You are entitled to full financial disclosure. He cannot hide.

In divorce proceedings, both parties are legally required to make full and frank financial disclosure. This means bank accounts, investments, business interests, property, debts, pension funds — everything. He cannot legally conceal assets during divorce proceedings.

If you suspect he is hiding assets or income — and many women in controlling relationships have good reason to suspect exactly this — there are legal mechanisms to investigate. Forensic accountants, subpoenas for bank records, and court orders for disclosure are all tools available to you.

The fact that he managed the finances and you did not does not mean you have no right to know what exists.
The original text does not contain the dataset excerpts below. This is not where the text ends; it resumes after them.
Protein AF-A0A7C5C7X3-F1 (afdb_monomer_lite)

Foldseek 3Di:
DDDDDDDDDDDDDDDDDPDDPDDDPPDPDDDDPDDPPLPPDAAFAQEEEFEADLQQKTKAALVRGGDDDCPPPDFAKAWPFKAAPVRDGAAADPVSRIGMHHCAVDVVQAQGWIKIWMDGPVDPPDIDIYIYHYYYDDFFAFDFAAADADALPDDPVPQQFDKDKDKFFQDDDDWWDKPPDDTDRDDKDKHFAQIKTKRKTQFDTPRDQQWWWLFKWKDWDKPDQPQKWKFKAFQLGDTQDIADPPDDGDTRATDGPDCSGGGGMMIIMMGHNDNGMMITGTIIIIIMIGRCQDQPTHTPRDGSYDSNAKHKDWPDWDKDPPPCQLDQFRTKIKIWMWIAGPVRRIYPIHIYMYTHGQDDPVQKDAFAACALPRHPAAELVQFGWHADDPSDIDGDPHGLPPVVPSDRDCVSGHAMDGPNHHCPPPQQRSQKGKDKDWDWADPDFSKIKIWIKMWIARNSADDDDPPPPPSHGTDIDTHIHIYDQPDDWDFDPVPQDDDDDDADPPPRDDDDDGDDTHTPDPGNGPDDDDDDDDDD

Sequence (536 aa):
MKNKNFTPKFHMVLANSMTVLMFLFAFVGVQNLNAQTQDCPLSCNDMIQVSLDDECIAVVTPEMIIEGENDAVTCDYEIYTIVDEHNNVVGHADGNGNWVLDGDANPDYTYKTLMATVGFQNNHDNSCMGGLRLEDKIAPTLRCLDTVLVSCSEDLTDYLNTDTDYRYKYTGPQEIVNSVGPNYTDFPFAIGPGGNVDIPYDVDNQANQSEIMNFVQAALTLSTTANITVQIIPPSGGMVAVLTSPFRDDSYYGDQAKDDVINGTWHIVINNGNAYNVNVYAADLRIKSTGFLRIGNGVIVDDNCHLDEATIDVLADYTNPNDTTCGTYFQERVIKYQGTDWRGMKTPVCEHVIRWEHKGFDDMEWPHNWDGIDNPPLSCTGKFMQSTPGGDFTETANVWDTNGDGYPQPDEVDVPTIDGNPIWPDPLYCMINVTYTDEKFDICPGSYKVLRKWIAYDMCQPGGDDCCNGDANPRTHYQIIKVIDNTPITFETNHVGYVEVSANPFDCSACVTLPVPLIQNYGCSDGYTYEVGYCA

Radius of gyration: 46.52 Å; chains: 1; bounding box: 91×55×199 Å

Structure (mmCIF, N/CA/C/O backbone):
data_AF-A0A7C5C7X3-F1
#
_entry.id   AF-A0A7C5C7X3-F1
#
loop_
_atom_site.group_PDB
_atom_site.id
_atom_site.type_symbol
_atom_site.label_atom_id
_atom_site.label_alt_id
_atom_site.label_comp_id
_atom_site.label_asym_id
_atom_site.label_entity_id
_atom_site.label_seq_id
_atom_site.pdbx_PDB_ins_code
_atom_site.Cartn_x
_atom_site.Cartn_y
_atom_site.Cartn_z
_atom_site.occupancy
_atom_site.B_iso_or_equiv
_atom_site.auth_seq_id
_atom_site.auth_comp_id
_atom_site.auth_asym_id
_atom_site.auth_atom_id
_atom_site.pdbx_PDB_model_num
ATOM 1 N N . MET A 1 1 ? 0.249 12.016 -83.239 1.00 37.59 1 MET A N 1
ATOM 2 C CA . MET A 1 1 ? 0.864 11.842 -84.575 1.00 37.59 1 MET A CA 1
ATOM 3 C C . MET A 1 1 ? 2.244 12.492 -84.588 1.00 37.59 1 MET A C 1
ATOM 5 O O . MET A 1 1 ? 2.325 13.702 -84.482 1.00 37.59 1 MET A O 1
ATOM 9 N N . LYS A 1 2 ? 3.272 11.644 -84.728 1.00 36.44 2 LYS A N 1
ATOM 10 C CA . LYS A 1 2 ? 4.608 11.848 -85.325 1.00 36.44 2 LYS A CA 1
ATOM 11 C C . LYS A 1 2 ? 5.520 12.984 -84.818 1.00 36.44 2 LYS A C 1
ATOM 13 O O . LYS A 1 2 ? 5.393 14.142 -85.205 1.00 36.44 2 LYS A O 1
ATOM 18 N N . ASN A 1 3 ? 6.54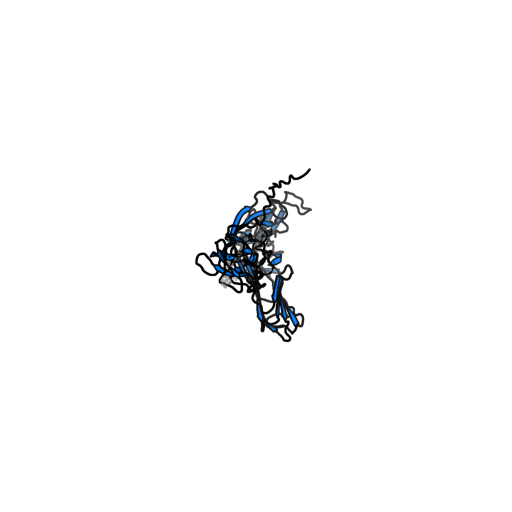3 12.536 -84.083 1.00 32.88 3 ASN A N 1
ATOM 19 C CA . ASN A 1 3 ? 7.833 13.182 -83.845 1.00 32.88 3 ASN A CA 1
ATOM 20 C C . ASN A 1 3 ? 8.476 13.678 -85.150 1.00 32.88 3 ASN A C 1
ATOM 22 O O . ASN A 1 3 ? 8.496 12.970 -86.161 1.00 32.88 3 ASN A O 1
ATOM 26 N N . LYS A 1 4 ? 9.026 14.894 -85.103 1.00 33.41 4 LYS A N 1
ATOM 27 C CA . LYS A 1 4 ? 9.832 15.490 -86.170 1.00 33.41 4 LYS A CA 1
ATOM 28 C C . LYS A 1 4 ? 11.296 15.095 -85.967 1.00 33.41 4 LYS A C 1
ATOM 30 O O . LYS A 1 4 ? 11.924 15.547 -85.019 1.00 33.41 4 LYS A O 1
ATOM 35 N N . ASN A 1 5 ? 11.825 14.289 -86.885 1.00 33.03 5 ASN A N 1
ATOM 36 C CA . ASN A 1 5 ? 13.261 14.076 -87.055 1.00 33.03 5 ASN A CA 1
ATOM 37 C C . ASN A 1 5 ? 13.849 15.241 -87.860 1.00 33.03 5 ASN A C 1
ATOM 39 O O . ASN A 1 5 ? 13.375 15.529 -88.961 1.00 33.03 5 ASN A O 1
ATOM 43 N N . PHE A 1 6 ? 14.895 15.875 -87.332 1.00 34.38 6 PHE A N 1
ATOM 44 C CA . PHE A 1 6 ? 15.758 16.795 -88.069 1.00 34.38 6 PHE A CA 1
ATOM 45 C C . PHE A 1 6 ? 17.093 16.098 -88.354 1.00 34.38 6 PHE A C 1
ATOM 47 O O . PHE A 1 6 ? 17.821 15.730 -87.440 1.00 34.38 6 PHE A O 1
ATOM 54 N N . THR A 1 7 ? 17.410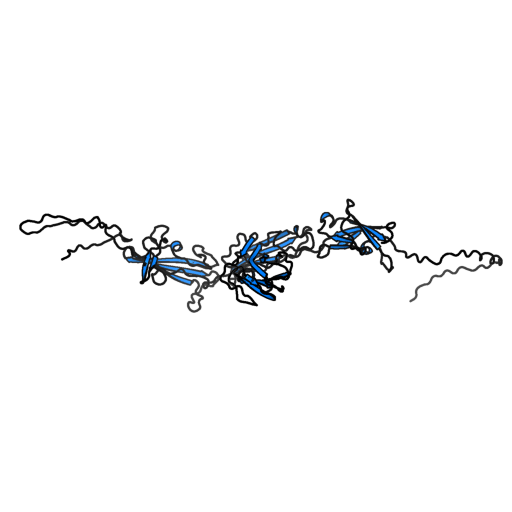 15.926 -89.635 1.00 34.59 7 THR A N 1
ATOM 55 C CA . THR A 1 7 ? 18.732 15.531 -90.138 1.00 34.59 7 THR A CA 1
ATOM 56 C C . THR A 1 7 ? 19.150 16.592 -91.154 1.00 34.59 7 THR A C 1
ATOM 58 O O . THR A 1 7 ? 18.447 16.755 -92.156 1.00 34.59 7 THR A O 1
ATOM 61 N N . PRO A 1 8 ? 20.253 17.333 -90.958 1.00 41.59 8 PRO A N 1
ATOM 62 C CA . PRO A 1 8 ? 20.803 18.145 -92.026 1.00 41.59 8 PRO A CA 1
ATOM 63 C C . PRO A 1 8 ? 21.692 17.281 -92.926 1.00 41.59 8 PRO A C 1
ATOM 65 O O . PRO A 1 8 ? 22.673 16.676 -92.499 1.00 41.59 8 PRO A O 1
ATOM 68 N N . LYS A 1 9 ? 21.314 17.244 -94.204 1.00 36.38 9 LYS A N 1
ATOM 69 C CA . LYS A 1 9 ? 22.147 16.806 -95.324 1.00 36.38 9 LYS A CA 1
ATOM 70 C C . LYS A 1 9 ? 23.296 17.798 -95.490 1.00 36.38 9 LYS A C 1
ATOM 72 O O . LYS A 1 9 ? 23.025 18.988 -95.626 1.00 36.38 9 LYS A O 1
ATOM 77 N N . PHE A 1 10 ? 24.533 17.321 -95.596 1.00 39.66 10 PHE A N 1
ATOM 78 C CA . PHE A 1 10 ? 25.585 18.091 -96.252 1.00 39.66 10 PHE A CA 1
ATOM 79 C C . PHE A 1 10 ? 26.285 17.270 -97.326 1.00 39.66 10 PHE A C 1
ATOM 81 O O . PHE A 1 10 ? 26.545 16.077 -97.183 1.00 39.66 10 PHE A O 1
ATOM 88 N N . HIS A 1 11 ? 26.456 17.950 -98.452 1.00 38.00 11 HIS A N 1
ATOM 89 C CA . HIS A 1 11 ? 26.812 17.423 -99.750 1.00 38.00 11 HIS A CA 1
ATOM 90 C C . HIS A 1 11 ? 28.256 16.928 -99.815 1.00 38.00 11 HIS A C 1
ATOM 92 O O . HIS A 1 11 ? 29.200 17.580 -99.382 1.00 38.00 11 HIS A O 1
ATOM 98 N N . MET A 1 12 ? 28.367 15.777 -100.461 1.00 31.69 12 MET A N 1
ATOM 99 C CA . MET A 1 12 ? 29.560 15.108 -100.942 1.00 31.69 12 MET A CA 1
ATOM 100 C C . MET A 1 12 ? 30.249 15.958 -102.026 1.00 31.69 12 MET A C 1
ATOM 102 O O . MET A 1 12 ? 29.617 16.309 -103.022 1.00 31.69 12 MET A O 1
ATOM 106 N N . VAL A 1 13 ? 31.543 16.242 -101.860 1.00 41.84 13 VAL A N 1
ATOM 107 C CA . VAL A 1 13 ? 32.440 16.638 -102.957 1.00 41.84 13 VAL A CA 1
ATOM 108 C C . VAL A 1 13 ? 33.599 15.646 -102.967 1.00 41.84 13 VAL A C 1
ATOM 110 O O . VAL A 1 13 ? 34.467 15.672 -102.100 1.00 41.84 13 VAL A O 1
ATOM 113 N N . LEU A 1 14 ? 33.565 14.732 -103.940 1.00 33.09 14 LEU A N 1
ATOM 114 C CA . LEU A 1 14 ? 34.685 13.872 -104.307 1.00 33.09 14 LEU A CA 1
ATOM 115 C C . LEU A 1 14 ? 35.709 14.689 -105.100 1.00 33.09 14 LEU A C 1
ATOM 117 O O . LEU A 1 14 ? 35.373 15.242 -106.145 1.00 33.09 14 LEU A O 1
ATOM 121 N N . ALA A 1 15 ? 36.966 14.661 -104.669 1.00 37.03 15 ALA A N 1
ATOM 122 C CA . ALA A 1 15 ? 38.105 14.852 -105.557 1.00 37.03 15 ALA A CA 1
ATOM 123 C C . ALA A 1 15 ? 39.314 14.059 -105.034 1.00 37.03 15 ALA A C 1
ATOM 125 O O . ALA A 1 15 ? 39.933 14.425 -104.043 1.00 37.03 15 ALA A O 1
ATOM 126 N N . ASN A 1 16 ? 39.590 12.947 -105.717 1.00 35.56 16 ASN A N 1
ATOM 127 C CA . ASN A 1 16 ? 40.905 12.399 -106.058 1.00 35.56 16 ASN A CA 1
ATOM 128 C C . ASN A 1 16 ? 42.063 12.600 -105.063 1.00 35.56 16 ASN A C 1
ATOM 130 O O . ASN A 1 16 ? 42.696 13.649 -105.073 1.00 35.56 16 ASN A O 1
ATOM 134 N N . SER A 1 17 ? 42.478 11.534 -104.374 1.00 37.88 17 SER A N 1
ATOM 135 C CA . SER A 1 17 ? 43.875 11.069 -104.455 1.00 37.88 17 SER A CA 1
ATOM 136 C C . SER A 1 17 ? 44.035 9.728 -103.737 1.00 37.88 17 SER A C 1
ATOM 138 O O . SER A 1 17 ? 44.037 9.618 -102.514 1.00 37.88 17 SER A O 1
ATOM 140 N N . MET A 1 18 ? 44.127 8.688 -104.550 1.00 38.09 18 MET A N 1
ATOM 141 C CA . MET A 1 18 ? 44.395 7.306 -104.196 1.00 38.09 18 MET A CA 1
ATOM 142 C C . MET A 1 18 ? 45.915 7.129 -104.193 1.00 38.09 18 MET A C 1
ATOM 144 O O . MET A 1 18 ? 46.455 7.067 -105.285 1.00 38.09 18 MET A O 1
ATOM 148 N N . THR A 1 19 ? 46.568 7.098 -103.015 1.00 44.06 19 THR A N 1
ATOM 149 C CA . THR A 1 19 ? 47.867 6.422 -102.719 1.00 44.06 19 THR A CA 1
ATOM 150 C C . THR A 1 19 ? 48.506 6.913 -101.402 1.00 44.06 19 THR A C 1
ATOM 152 O O . THR A 1 19 ? 49.532 7.574 -101.455 1.00 44.06 19 THR A O 1
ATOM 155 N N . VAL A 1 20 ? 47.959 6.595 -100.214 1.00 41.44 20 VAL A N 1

You have every right. And the law enforces it.

What I Know Now

When one person controls all the finances, the other is kept deliberately in the dark. That darkness is not an accident — it is strategy. But in a legal process, that darkness ends. Everything has to come into the light. Document what you know now. Start paying attention to what exists before the process begins.
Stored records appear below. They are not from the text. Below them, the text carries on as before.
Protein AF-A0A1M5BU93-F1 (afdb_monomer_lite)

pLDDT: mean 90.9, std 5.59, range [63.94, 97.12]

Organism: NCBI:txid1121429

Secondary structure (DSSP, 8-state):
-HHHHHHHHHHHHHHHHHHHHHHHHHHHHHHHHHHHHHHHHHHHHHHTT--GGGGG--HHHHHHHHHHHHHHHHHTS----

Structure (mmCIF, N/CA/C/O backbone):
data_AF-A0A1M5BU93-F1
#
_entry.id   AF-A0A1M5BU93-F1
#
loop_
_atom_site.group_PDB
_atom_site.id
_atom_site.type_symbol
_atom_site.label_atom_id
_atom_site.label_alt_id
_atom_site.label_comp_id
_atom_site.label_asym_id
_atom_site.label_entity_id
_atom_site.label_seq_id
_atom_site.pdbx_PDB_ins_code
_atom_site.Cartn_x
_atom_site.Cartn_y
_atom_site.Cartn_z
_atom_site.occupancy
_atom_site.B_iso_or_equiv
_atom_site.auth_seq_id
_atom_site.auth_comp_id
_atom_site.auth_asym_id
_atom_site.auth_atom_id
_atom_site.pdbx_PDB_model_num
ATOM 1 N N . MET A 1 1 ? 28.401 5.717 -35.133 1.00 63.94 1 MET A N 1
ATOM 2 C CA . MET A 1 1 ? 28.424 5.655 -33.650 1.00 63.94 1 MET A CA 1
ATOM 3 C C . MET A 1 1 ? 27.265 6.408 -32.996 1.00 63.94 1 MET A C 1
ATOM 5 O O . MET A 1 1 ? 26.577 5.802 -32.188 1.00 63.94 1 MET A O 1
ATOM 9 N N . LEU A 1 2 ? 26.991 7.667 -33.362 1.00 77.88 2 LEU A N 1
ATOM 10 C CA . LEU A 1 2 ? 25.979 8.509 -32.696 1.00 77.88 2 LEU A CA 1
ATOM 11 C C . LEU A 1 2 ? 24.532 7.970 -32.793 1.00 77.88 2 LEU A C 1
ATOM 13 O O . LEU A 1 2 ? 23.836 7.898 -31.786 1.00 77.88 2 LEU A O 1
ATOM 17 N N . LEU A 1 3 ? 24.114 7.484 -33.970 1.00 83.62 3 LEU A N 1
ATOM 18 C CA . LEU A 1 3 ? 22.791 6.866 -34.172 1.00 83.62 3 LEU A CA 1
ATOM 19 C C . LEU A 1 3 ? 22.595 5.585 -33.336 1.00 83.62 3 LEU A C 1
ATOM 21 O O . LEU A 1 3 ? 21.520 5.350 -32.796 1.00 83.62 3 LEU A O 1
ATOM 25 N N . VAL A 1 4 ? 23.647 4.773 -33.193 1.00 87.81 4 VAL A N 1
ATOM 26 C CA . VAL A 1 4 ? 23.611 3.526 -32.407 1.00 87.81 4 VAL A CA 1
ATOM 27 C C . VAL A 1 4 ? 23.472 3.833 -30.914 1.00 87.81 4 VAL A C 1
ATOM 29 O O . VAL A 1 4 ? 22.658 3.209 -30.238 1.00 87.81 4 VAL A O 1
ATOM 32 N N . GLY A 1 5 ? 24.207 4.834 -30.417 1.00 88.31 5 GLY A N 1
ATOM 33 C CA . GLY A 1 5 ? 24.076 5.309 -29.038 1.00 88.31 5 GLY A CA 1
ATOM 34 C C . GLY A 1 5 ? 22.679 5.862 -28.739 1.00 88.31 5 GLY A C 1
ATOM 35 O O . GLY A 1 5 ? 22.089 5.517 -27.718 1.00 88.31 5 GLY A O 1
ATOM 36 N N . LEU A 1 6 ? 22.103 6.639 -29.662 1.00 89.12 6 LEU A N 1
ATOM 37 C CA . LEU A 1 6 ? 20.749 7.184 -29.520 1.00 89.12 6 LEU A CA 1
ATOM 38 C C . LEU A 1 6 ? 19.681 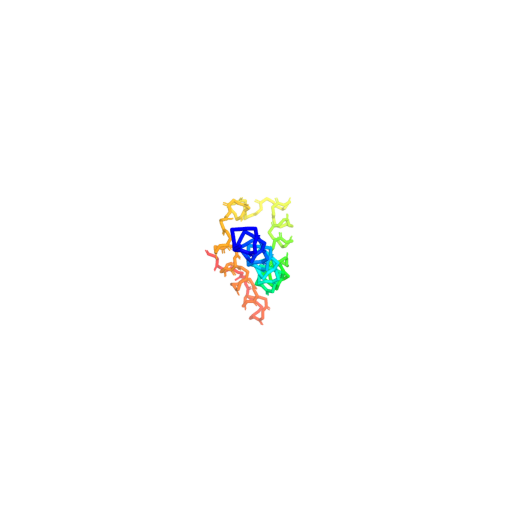6.078 -29.445 1.00 89.12 6 LEU A C 1
ATOM 40 O O . LEU A 1 6 ? 18.819 6.105 -28.568 1.00 89.12 6 LEU A O 1
ATOM 44 N N . LEU A 1 7 ? 19.762 5.076 -30.326 1.00 92.56 7 LEU A N 1
ATOM 45 C CA . LEU A 1 7 ? 18.843 3.933 -30.317 1.00 92.56 7 LEU A CA 1
ATOM 46 C C . LEU A 1 7 ? 18.973 3.097 -29.036 1.00 92.56 7 LEU A C 1
ATOM 48 O O . LEU A 1 7 ? 17.975 2.578 -28.539 1.00 92.56 7 LEU A O 1
ATOM 52 N N . PHE A 1 8 ? 20.182 2.970 -28.489 1.00 92.88 8 PHE A N 1
ATOM 53 C CA . PHE A 1 8 ? 20.411 2.274 -27.225 1.00 92.88 8 PHE A CA 1
ATOM 54 C C . PHE A 1 8 ? 19.752 2.998 -26.043 1.00 92.88 8 PHE A C 1
ATOM 56 O O . PHE A 1 8 ? 19.015 2.375 -25.280 1.00 92.88 8 PHE A O 1
ATOM 63 N N . VAL A 1 9 ? 19.937 4.318 -25.933 1.00 94.88 9 VAL A N 1
ATOM 64 C CA . VAL A 1 9 ? 19.299 5.134 -24.884 1.00 94.88 9 VAL A CA 1
ATOM 65 C C . VAL A 1 9 ? 17.775 5.065 -24.983 1.00 94.88 9 VAL A C 1
ATOM 67 O O . VAL A 1 9 ? 17.106 4.858 -23.973 1.00 94.88 9 VAL A O 1
ATOM 70 N N . LEU A 1 10 ? 17.218 5.150 -26.195 1.00 94.19 10 LEU A N 1
ATOM 71 C CA . LEU A 1 10 ? 15.774 5.032 -26.404 1.00 94.19 10 LEU A CA 1
ATOM 72 C C . LEU A 1 10 ? 15.234 3.681 -25.910 1.00 94.19 10 LEU A C 1
ATOM 74 O O . LEU A 1 10 ? 14.223 3.643 -25.211 1.00 94.19 10 LEU A O 1
ATOM 78 N N . LYS A 1 11 ? 15.925 2.575 -26.216 1.00 93.00 11 LYS A N 1
ATOM 79 C CA . LYS A 1 11 ? 15.542 1.237 -25.734 1.00 93.00 11 LYS A CA 1
ATOM 80 C C . LYS A 1 11 ? 15.549 1.150 -24.210 1.00 93.00 11 LYS A C 1
ATOM 82 O O . LYS A 1 11 ? 14.628 0.567 -23.645 1.00 93.00 11 LYS A O 1
ATOM 87 N N . LEU A 1 12 ? 16.546 1.740 -23.552 1.00 94.69 12 LEU A N 1
ATOM 88 C CA . LEU A 1 12 ? 16.614 1.768 -22.089 1.00 94.69 12 LEU A CA 1
ATOM 89 C C . LEU A 1 12 ? 15.468 2.572 -21.473 1.00 94.69 12 LEU A C 1
ATOM 91 O O . LEU A 1 12 ? 14.875 2.123 -20.496 1.00 94.69 12 LEU A O 1
ATOM 95 N N . ILE A 1 13 ? 15.118 3.720 -22.057 1.00 96.00 13 ILE A N 1
ATOM 96 C CA . ILE A 1 13 ? 13.998 4.544 -21.583 1.00 96.00 13 ILE A CA 1
ATOM 97 C C . ILE A 1 13 ? 12.676 3.784 -21.723 1.00 96.00 13 ILE A C 1
ATOM 99 O O . ILE A 1 13 ? 11.900 3.717 -20.772 1.00 96.00 13 ILE A O 1
ATOM 103 N N . VAL A 1 14 ? 12.434 3.168 -22.884 1.00 95.94 14 VAL A N 1
ATOM 104 C CA . VAL A 1 14 ? 11.227 2.361 -23.122 1.00 95.94 14 VAL A CA 1
ATOM 105 C C . VAL A 1 14 ? 11.163 1.186 -22.148 1.00 95.94 14 VAL A C 1
ATOM 107 O O . VAL A 1 14 ? 10.119 0.940 -21.548 1.00 95.94 14 VAL A O 1
ATOM 110 N N . PHE A 1 15 ? 12.283 0.495 -21.929 1.00 95.75 15 PHE A N 1
ATOM 111 C CA . PHE A 1 15 ? 12.353 -0.598 -20.966 1.00 95.75 15 PHE A CA 1
ATOM 112 C C . PHE A 1 15 ? 12.053 -0.130 -19.536 1.00 95.75 15 PHE A C 1
ATOM 114 O O . PHE A 1 15 ? 11.254 -0.760 -18.848 1.00 95.75 15 PHE A O 1
ATOM 121 N N . ALA A 1 16 ? 12.635 0.991 -19.101 1.00 95.50 16 ALA A N 1
ATOM 122 C CA . ALA A 1 16 ? 12.393 1.558 -17.777 1.00 95.50 16 ALA A CA 1
ATOM 123 C C . ALA A 1 16 ? 10.923 1.965 -17.581 1.00 95.50 16 ALA A C 1
ATOM 125 O O . ALA A 1 16 ? 10.356 1.708 -16.519 1.00 95.50 16 ALA A O 1
ATOM 126 N N . LEU A 1 17 ? 10.284 2.532 -18.610 1.00 96.44 17 LEU A N 1
ATOM 127 C CA . LEU A 1 17 ? 8.853 2.845 -18.593 1.00 96.44 17 LEU A CA 1
ATOM 128 C C . LEU A 1 17 ? 8.006 1.576 -18.446 1.00 96.44 17 LEU A C 1
ATOM 130 O O . LEU A 1 17 ? 7.153 1.512 -17.563 1.00 96.44 17 LEU A O 1
ATOM 134 N N . CYS A 1 18 ? 8.268 0.542 -19.251 1.00 96.56 18 CYS A N 1
ATOM 135 C CA . CYS A 1 18 ? 7.554 -0.732 -19.151 1.00 96.56 18 CYS A CA 1
ATOM 136 C C . CYS A 1 18 ? 7.747 -1.392 -17.779 1.00 96.56 18 CYS A C 1
ATOM 138 O O . CYS A 1 18 ? 6.772 -1.824 -17.165 1.00 96.56 18 CYS A O 1
ATOM 140 N N . ALA A 1 19 ? 8.979 -1.431 -17.267 1.00 96.06 19 ALA A N 1
ATOM 141 C CA . ALA A 1 19 ? 9.273 -1.973 -15.945 1.00 96.06 19 ALA A CA 1
ATOM 142 C C . ALA A 1 19 ? 8.552 -1.186 -14.841 1.00 96.06 19 ALA A C 1
ATOM 144 O O . ALA A 1 19 ? 7.937 -1.787 -13.962 1.00 96.06 19 ALA A O 1
ATOM 145 N N . GLY A 1 20 ? 8.554 0.148 -14.917 1.00 95.62 20 GLY A N 1
ATOM 146 C CA . GLY A 1 20 ? 7.838 1.008 -13.976 1.00 95.62 20 GLY A CA 1
ATOM 147 C C . GLY A 1 20 ? 6.331 0.747 -13.970 1.00 95.62 20 GLY A C 1
ATOM 148 O O . GLY A 1 20 ? 5.730 0.671 -12.898 1.00 95.62 20 GLY A O 1
ATOM 149 N N . VAL A 1 21 ? 5.725 0.528 -15.142 1.00 96.31 21 VAL A N 1
ATOM 150 C CA . VAL A 1 21 ? 4.310 0.148 -15.254 1.00 96.31 21 VAL A CA 1
ATOM 151 C C . VAL A 1 21 ? 4.062 -1.201 -14.582 1.00 96.31 21 VAL A C 1
ATOM 153 O O . VAL A 1 21 ? 3.194 -1.296 -13.719 1.00 96.31 21 VAL A O 1
ATOM 156 N N . VAL A 1 22 ? 4.850 -2.228 -14.910 1.00 97.12 22 VAL A N 1
ATOM 157 C CA . VAL A 1 22 ? 4.694 -3.573 -14.333 1.00 97.12 22 VAL A CA 1
ATOM 158 C C . VAL A 1 22 ? 4.824 -3.544 -12.808 1.00 97.12 22 VAL A C 1
ATOM 160 O O . VAL A 1 22 ? 3.961 -4.076 -12.113 1.00 97.12 22 VAL A O 1
ATOM 163 N N . ILE A 1 23 ? 5.844 -2.866 -12.277 1.00 95.81 23 ILE A N 1
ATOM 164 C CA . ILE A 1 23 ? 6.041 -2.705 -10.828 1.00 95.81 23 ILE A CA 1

Your identity documents belong to you. Always.

Your passport. Your ID document. Your children's birth certificates. Your own qualifications and certificates. These belong to you. They cannot be legally withheld from you by anyone — including a spouse.

If he is holding your documents — or your children's documents — as a control mechanism, this is illegal. You are entitled to those documents. The Department of Home Affairs can assist with replacement documents if yours have been withheld or destroyed.

This matters enormously if you are planning to leave. Secure your documents — and your children's documents — as early as you safely can. Keep copies somewhere he cannot access.

  • Your ID document is yours — apply for a replacement at Home Affairs if needed
  • Your passport is yours — it cannot be confiscated by a spouse
  • Your children's birth certificates are accessible to both parents
  • Your academic certificates, professional registrations, and qualifications belong to you
  • Withholding documents is a form of control — and in many cases, illegal

You were not told any of this. That is not your failure. That is the system — and the people who benefited from your not knowing — working exactly as designed. Now you know.

— Tatum

The law is on your side.
More than you knew.
More than he told you.

Knowledge does not solve everything. But it changes everything. The moment you understand what you are actually entitled to — what cannot be taken, what must be given, what the law requires — the threats lose their power. You stop making decisions from fear and start making them from fact. That shift is everything.